== Records to use ==

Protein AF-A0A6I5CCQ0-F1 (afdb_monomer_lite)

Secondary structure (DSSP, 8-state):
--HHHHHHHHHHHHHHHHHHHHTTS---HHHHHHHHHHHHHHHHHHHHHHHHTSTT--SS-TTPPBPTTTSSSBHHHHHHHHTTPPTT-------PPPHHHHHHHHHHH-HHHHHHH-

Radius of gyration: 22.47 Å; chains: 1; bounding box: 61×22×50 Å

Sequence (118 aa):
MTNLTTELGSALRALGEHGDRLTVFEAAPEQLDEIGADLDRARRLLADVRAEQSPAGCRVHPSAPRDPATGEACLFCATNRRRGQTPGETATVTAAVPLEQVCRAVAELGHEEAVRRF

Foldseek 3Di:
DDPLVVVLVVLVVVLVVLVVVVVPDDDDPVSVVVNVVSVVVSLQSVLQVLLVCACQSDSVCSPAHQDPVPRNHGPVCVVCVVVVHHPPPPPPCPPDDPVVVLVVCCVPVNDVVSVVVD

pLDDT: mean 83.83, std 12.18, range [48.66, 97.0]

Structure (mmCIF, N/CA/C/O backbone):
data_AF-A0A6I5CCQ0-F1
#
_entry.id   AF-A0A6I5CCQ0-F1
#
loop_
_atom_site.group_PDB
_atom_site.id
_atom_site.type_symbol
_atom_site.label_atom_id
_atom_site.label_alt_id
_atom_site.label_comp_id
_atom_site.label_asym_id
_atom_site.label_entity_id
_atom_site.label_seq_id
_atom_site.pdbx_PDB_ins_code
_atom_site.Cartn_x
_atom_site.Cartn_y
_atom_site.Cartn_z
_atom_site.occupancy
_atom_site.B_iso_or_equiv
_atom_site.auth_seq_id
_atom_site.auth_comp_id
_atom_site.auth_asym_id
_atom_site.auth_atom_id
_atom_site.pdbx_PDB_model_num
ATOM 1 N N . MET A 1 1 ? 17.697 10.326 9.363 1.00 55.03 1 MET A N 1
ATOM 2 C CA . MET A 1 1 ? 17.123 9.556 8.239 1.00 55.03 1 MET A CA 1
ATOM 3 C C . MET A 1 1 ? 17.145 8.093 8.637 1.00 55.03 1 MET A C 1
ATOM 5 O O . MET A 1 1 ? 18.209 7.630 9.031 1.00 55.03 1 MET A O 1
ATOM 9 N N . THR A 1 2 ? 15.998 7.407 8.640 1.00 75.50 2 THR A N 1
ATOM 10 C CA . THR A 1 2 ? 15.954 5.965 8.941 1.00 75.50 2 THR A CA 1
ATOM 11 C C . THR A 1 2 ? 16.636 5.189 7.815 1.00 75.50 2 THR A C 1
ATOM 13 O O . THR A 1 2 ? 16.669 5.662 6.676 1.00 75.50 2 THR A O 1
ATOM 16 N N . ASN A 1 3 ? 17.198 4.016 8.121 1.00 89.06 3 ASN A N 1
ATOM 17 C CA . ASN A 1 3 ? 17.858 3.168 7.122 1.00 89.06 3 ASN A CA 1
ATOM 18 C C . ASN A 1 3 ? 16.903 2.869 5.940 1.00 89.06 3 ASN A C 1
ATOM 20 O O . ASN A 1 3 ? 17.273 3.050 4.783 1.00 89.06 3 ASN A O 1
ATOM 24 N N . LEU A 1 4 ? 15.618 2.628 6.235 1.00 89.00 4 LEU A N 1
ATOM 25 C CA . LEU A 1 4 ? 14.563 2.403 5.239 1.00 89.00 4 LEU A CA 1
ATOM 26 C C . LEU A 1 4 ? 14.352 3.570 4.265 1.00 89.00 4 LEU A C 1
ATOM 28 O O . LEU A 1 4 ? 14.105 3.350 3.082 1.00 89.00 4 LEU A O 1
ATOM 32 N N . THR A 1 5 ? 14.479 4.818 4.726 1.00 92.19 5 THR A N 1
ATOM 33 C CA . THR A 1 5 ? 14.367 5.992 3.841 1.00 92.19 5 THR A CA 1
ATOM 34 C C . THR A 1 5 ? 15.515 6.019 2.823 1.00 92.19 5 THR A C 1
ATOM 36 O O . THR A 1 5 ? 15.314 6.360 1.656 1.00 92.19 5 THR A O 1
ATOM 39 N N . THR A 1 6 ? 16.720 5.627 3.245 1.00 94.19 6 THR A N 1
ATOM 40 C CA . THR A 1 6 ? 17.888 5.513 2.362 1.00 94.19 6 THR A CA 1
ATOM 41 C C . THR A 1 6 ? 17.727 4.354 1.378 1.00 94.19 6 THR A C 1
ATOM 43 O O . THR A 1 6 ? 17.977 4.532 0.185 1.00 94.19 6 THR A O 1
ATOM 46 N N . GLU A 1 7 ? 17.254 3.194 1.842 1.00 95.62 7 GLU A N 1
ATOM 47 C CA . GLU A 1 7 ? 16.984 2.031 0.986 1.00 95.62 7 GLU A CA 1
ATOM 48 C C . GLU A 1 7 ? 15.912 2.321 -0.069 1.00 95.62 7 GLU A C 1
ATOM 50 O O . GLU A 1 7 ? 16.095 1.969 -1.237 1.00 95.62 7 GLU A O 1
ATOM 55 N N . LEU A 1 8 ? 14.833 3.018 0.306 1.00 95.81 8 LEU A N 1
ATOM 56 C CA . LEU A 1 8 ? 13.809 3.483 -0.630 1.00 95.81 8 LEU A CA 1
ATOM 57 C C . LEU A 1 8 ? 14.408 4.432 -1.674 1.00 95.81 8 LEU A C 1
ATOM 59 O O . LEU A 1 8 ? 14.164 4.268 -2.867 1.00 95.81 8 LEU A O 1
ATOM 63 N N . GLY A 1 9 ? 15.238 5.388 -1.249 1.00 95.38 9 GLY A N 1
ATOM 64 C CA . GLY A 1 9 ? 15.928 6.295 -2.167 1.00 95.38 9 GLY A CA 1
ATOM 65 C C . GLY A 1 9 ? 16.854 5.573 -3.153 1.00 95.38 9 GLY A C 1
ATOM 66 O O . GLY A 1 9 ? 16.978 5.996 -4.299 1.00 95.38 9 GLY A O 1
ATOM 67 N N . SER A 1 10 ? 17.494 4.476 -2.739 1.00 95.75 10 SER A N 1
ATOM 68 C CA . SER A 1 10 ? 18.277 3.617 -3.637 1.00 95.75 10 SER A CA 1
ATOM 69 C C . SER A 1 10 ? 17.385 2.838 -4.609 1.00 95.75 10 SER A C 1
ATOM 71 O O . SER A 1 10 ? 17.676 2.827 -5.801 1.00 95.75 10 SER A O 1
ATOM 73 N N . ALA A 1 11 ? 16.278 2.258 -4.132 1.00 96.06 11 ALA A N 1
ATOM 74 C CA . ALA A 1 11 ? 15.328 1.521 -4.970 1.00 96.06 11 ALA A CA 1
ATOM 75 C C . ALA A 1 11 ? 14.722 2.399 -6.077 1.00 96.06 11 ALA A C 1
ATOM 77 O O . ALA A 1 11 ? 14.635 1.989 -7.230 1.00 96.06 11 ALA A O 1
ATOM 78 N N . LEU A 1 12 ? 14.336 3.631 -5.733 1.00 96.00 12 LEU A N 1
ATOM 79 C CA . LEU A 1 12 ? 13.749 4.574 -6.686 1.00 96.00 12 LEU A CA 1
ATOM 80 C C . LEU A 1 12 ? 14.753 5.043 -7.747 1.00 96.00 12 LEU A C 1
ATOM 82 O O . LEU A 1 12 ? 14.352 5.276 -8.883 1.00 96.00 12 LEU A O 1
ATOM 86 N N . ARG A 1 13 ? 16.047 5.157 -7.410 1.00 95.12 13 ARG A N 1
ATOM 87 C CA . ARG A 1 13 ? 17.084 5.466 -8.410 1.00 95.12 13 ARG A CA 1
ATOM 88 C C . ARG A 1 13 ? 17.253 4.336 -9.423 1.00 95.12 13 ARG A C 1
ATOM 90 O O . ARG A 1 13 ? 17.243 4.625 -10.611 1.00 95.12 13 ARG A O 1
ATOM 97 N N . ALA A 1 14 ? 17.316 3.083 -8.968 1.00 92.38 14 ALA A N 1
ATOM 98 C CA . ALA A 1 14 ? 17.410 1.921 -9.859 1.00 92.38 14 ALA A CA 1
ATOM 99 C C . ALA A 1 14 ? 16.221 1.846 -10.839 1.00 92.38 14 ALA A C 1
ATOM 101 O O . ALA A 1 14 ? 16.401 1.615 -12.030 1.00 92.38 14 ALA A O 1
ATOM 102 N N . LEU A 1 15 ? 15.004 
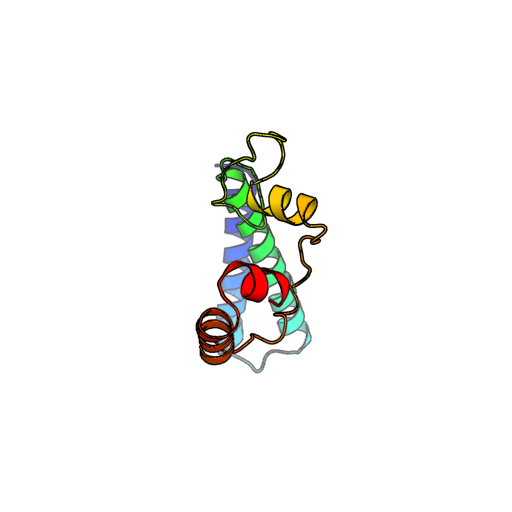2.146 -10.369 1.00 92.62 15 LEU A N 1
ATOM 103 C CA . LEU A 1 15 ? 13.829 2.253 -11.243 1.00 92.62 15 LEU A CA 1
ATOM 104 C C . LEU A 1 15 ? 13.942 3.370 -12.289 1.00 92.62 15 LEU A C 1
ATOM 106 O O . LEU A 1 15 ? 13.489 3.191 -13.418 1.00 92.62 15 LEU A O 1
ATOM 110 N N . GLY A 1 16 ? 14.539 4.510 -11.932 1.00 91.25 16 GLY A N 1
ATOM 111 C CA . GLY A 1 16 ? 14.813 5.589 -12.884 1.00 91.25 16 GLY A CA 1
ATOM 112 C C . GLY A 1 16 ? 15.746 5.140 -14.011 1.00 91.25 16 GLY A C 1
ATOM 113 O O . GLY A 1 16 ? 15.446 5.374 -15.178 1.00 91.25 16 GLY A O 1
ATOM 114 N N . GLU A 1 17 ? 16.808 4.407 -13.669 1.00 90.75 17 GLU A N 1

===

- [Problem details]
For the lines above, output exactly those from the line containing "ATOM 64 C CA" through the line containing "ATOM 78 N N", and skip the others.

- [Solution for this task]
ATOM 64 C CA . GLY A 1 9 ? 15.928 6.295 -2.167 1.00 95.38 9 GLY A CA 1
ATOM 65 C C . GLY A 1 9 ? 16.854 5.573 -3.153 1.00 95.38 9 GLY A C 1
ATOM 66 O O . GLY A 1 9 ? 16.978 5.996 -4.299 1.00 95.38 9 GLY A O 1
ATOM 67 N N . SER A 1 10 ? 17.494 4.476 -2.739 1.00 95.75 10 SER A N 1
ATOM 68 C CA . SER A 1 10 ? 18.277 3.617 -3.637 1.00 95.75 10 SER A CA 1
ATOM 69 C C . SER A 1 10 ? 17.385 2.838 -4.609 1.00 95.75 10 SER A C 1
ATOM 71 O O . SER A 1 10 ? 17.676 2.827 -5.801 1.00 95.75 10 SER A O 1
ATOM 73 N N . ALA A 1 11 ? 16.278 2.258 -4.132 1.00 96.06 11 ALA A N 1
ATOM 74 C CA . ALA A 1 11 ? 15.328 1.521 -4.970 1.00 96.06 11 ALA A CA 1
ATOM 75 C C . ALA A 1 11 ? 14.722 2.399 -6.077 1.00 96.06 11 ALA A C 1
ATOM 77 O O . ALA A 1 11 ? 14.635 1.989 -7.230 1.00 96.06 11 ALA A O 1
ATOM 78 N N . LEU A 1 12 ? 14.336 3.631 -5.733 1.00 96.00 12 LEU A N 1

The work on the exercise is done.